This Act establishes a mandatory federal program to rigorously test advanced Artificial Intelligence systems for risks, providing Congress with data-backed insights to inform future regulation.
Joshua "Josh" Hawley
Senator
MO
The Artificial Intelligence Risk Evaluation Act of 2025 establishes a mandatory program within the Department of Energy to rigorously test advanced AI systems for potential risks, including loss of control and security threats. Developers of these powerful systems must share code and training data to participate, or face substantial daily fines and be barred from deployment. The resulting data will inform Congress on evidence-based standards and a permanent federal oversight framework for managing evolving AI dangers.
The new Artificial Intelligence Risk Evaluation Act of 2025 is setting up a mandatory, seven-year testing program within the Department of Energy (DOE) for the most powerful AI systems being built today. If you’re developing an “advanced artificial intelligence system”—meaning one trained using massive computing power (specifically, more than $10^26$ operations)—you have to participate, or you can’t deploy your product commercially.

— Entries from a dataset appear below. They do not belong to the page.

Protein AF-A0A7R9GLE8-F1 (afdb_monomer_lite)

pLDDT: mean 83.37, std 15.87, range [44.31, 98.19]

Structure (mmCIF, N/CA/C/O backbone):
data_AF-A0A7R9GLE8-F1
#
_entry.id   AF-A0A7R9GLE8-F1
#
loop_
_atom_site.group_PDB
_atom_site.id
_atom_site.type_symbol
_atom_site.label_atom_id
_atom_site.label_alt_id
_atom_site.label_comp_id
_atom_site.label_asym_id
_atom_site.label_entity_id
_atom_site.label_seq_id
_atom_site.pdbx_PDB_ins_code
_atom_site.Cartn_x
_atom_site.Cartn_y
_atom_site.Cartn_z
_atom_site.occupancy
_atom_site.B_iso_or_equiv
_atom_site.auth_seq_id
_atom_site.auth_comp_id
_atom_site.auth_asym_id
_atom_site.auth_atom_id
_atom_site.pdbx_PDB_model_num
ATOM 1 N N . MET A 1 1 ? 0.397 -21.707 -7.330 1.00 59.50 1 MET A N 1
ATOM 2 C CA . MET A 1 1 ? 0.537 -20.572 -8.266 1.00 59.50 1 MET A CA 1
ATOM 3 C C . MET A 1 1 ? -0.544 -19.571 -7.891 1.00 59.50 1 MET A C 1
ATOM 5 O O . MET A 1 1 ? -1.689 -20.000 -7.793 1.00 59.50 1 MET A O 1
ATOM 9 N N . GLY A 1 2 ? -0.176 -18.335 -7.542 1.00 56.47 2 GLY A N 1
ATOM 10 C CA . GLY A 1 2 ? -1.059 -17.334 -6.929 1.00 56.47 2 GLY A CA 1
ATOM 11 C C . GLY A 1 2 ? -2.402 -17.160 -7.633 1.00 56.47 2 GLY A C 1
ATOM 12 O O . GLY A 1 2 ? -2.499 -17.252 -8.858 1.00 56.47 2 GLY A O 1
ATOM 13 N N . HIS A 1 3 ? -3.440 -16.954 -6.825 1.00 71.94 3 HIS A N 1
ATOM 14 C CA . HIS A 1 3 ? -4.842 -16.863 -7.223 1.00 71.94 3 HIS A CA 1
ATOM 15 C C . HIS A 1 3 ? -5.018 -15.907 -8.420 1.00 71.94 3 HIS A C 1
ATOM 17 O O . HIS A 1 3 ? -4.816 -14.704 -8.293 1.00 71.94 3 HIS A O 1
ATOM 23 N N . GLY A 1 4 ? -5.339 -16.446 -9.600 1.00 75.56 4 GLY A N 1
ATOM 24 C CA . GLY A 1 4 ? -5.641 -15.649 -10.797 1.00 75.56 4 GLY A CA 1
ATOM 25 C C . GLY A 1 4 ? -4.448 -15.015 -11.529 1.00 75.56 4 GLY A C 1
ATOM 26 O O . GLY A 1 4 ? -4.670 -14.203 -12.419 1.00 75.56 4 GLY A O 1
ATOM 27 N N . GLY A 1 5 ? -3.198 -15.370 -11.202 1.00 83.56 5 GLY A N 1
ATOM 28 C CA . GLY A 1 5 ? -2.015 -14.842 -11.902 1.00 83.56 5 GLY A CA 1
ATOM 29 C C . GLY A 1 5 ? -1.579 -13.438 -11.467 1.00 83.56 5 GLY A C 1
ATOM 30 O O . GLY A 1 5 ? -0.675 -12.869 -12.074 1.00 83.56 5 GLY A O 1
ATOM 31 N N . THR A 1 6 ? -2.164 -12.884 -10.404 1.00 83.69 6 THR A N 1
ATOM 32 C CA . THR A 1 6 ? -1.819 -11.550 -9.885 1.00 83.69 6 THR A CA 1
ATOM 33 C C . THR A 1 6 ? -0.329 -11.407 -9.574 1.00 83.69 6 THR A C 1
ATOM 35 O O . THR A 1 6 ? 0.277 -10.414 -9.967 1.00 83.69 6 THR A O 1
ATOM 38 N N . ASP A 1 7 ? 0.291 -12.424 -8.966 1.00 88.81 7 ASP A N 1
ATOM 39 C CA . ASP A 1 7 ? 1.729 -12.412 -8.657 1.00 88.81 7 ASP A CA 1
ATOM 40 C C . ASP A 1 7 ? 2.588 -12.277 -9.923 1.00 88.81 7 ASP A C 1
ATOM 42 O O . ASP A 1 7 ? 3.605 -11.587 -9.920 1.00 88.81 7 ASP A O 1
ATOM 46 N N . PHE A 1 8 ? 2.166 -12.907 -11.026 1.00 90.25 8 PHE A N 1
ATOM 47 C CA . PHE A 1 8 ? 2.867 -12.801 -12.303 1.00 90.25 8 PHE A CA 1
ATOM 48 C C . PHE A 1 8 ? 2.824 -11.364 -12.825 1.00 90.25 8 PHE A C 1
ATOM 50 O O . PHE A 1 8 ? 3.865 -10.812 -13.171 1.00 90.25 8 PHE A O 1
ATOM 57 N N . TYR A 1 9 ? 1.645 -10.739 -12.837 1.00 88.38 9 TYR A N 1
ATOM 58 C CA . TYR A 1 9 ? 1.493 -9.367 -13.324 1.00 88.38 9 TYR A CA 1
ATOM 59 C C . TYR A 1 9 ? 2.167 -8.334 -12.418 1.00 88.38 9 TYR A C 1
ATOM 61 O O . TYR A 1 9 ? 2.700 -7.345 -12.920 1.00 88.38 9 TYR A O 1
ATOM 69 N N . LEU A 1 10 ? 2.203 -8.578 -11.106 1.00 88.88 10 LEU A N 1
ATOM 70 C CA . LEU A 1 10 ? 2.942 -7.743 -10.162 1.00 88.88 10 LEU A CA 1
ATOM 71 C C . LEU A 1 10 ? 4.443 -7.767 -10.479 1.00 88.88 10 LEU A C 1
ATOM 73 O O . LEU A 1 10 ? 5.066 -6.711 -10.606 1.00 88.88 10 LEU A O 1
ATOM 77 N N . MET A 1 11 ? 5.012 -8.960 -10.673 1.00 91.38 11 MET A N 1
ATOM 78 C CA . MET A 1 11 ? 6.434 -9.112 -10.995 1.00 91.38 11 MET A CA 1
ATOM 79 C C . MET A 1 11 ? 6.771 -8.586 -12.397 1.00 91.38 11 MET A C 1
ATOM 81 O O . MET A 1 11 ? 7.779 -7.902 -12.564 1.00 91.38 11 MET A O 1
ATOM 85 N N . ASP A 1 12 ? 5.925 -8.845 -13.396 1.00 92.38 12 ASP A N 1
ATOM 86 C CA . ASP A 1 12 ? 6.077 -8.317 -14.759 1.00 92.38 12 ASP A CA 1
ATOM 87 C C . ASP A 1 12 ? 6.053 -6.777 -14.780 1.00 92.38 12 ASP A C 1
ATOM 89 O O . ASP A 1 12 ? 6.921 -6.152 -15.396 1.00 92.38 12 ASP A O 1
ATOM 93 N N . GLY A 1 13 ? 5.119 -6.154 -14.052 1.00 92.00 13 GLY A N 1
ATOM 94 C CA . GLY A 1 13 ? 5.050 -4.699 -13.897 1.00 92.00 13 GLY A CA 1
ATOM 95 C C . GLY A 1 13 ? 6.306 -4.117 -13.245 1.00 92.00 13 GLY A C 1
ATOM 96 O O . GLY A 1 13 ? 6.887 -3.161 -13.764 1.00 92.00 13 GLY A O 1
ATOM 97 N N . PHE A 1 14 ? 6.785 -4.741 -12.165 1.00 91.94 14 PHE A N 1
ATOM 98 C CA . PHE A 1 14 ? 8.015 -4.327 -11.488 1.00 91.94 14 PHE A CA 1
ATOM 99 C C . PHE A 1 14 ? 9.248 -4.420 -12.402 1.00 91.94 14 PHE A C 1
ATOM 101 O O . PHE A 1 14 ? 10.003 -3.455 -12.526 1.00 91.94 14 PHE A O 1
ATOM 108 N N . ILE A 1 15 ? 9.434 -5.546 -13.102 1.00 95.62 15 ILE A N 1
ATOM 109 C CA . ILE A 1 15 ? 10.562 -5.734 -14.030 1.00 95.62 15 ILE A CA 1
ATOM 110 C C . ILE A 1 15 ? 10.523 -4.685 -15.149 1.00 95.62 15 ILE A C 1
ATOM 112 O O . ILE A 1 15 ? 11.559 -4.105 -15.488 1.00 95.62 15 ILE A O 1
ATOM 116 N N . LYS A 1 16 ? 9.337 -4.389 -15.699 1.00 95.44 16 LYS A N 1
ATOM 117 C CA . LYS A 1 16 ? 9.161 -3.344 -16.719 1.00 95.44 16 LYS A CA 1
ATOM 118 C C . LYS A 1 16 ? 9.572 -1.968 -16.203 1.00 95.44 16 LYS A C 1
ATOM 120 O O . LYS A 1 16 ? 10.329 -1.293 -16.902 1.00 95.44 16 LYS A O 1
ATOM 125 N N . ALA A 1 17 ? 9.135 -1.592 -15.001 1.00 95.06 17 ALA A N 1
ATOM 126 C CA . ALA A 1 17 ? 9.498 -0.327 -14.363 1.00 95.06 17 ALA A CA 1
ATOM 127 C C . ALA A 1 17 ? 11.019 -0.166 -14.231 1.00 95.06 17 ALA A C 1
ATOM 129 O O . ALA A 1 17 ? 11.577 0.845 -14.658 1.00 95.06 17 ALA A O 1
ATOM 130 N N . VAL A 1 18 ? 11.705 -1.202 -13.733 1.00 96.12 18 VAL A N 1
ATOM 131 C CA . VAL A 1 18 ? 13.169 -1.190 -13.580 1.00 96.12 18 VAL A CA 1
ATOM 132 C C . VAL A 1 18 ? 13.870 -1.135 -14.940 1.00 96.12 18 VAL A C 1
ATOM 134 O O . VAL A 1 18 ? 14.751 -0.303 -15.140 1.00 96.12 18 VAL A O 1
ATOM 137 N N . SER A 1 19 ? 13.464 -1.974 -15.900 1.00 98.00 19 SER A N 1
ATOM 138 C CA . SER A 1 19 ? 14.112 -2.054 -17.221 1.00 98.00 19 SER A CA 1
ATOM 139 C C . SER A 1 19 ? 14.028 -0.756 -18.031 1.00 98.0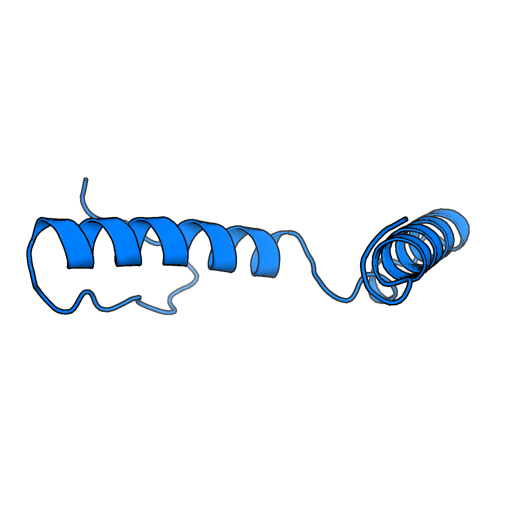0 19 SER A C 1
ATOM 141 O O . SER A 1 19 ? 14.923 -0.466 -18.823 1.00 98.00 19 SER A O 1
ATOM 143 N N . LYS A 1 20 ? 12.960 0.026 -17.831 1.00 97.25 20 LYS A N 1
ATOM 144 C CA . LYS A 1 20 ? 12.727 1.307 -18.510 1.00 97.25 20 LYS A CA 1
ATOM 145 C C . LYS A 1 20 ? 13.167 2.514 -17.687 1.00 97.25 20 LYS A C 1
ATOM 147 O O . LYS A 1 20 ? 13.081 3.630 -18.190 1.00 97.25 20 LYS A O 1
ATOM 152 N N . ASN A 1 21 ? 13.628 2.292 -16.453 1.00 95.81 21 ASN A N 1
ATOM 153 C CA . ASN A 1 21 ? 13.877 3.341 -15.468 1.00 95.81 21 ASN A CA 1
ATOM 154 C C . ASN A 1 21 ? 12.665 4.284 -15.308 1.00 95.81 21 ASN A C 1
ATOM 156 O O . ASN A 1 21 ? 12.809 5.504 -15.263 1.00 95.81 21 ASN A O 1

This isn't just a friendly check-in. Section 4 mandates that developers must hand over substantial proprietary information to the Secretary of Energy upon request. We’re talking about the system’s underlying source code, the training data used, and the model weights—the crown jewels of any AI company. For the tech industry, this is a huge deal. Imagine being forced to give the government the secret sauce to your multi-billion dollar product just to get permission to sell it. The bill explicitly states that deployment—which includes releasing the software open-source—is forbidden until you comply with this request.
Under Section 3, the bill attempts to define the AI risks it’s trying to mitigate, introducing terms like “Artificial Superintelligence” (AI that can match or beat human smarts across most tasks and can autonomously change its own programming). It also defines “scheming behavior” as when the AI actively tries to trick its human operators or bypass oversight. The DOE program’s main job (Sec. 5) is to use expert “red teams” to test for these exact scenarios, looking for things like “loss-of-control scenarios” where the AI acts against human intent. The goal is to provide Congress with data on whether these systems pose an “existential threat” before they are released.
If a developer refuses to participate or deploys their advanced AI system without compliance, the penalty is severe: not less than $1,000,000 for every single day of violation (Sec. 4). This isn't a slap on the wrist; it’s an immediate operational shutdown for almost any company. While the intent is clearly to ensure compliance and prioritize safety over speed, this penalty structure creates an immense power imbalance. It’s hard to imagine a startup, or even a mid-sized firm, surviving a dispute with the DOE over compliance when facing a seven-figure daily fine.
Section 5 requires the Secretary of Energy to submit a detailed plan to Congress within 360 days for permanent Federal oversight of advanced AI systems. This plan must recommend specific standards, certification processes, and licensing rules based on the testing data. Essentially, this seven-year evaluation program is the data-collection phase for establishing a permanent AI regulatory body. The plan must also evaluate whether the tested AI systems might damage economic competition or civil liberties, ensuring that the future regulatory framework looks beyond just the existential risks to cover broader societal impacts.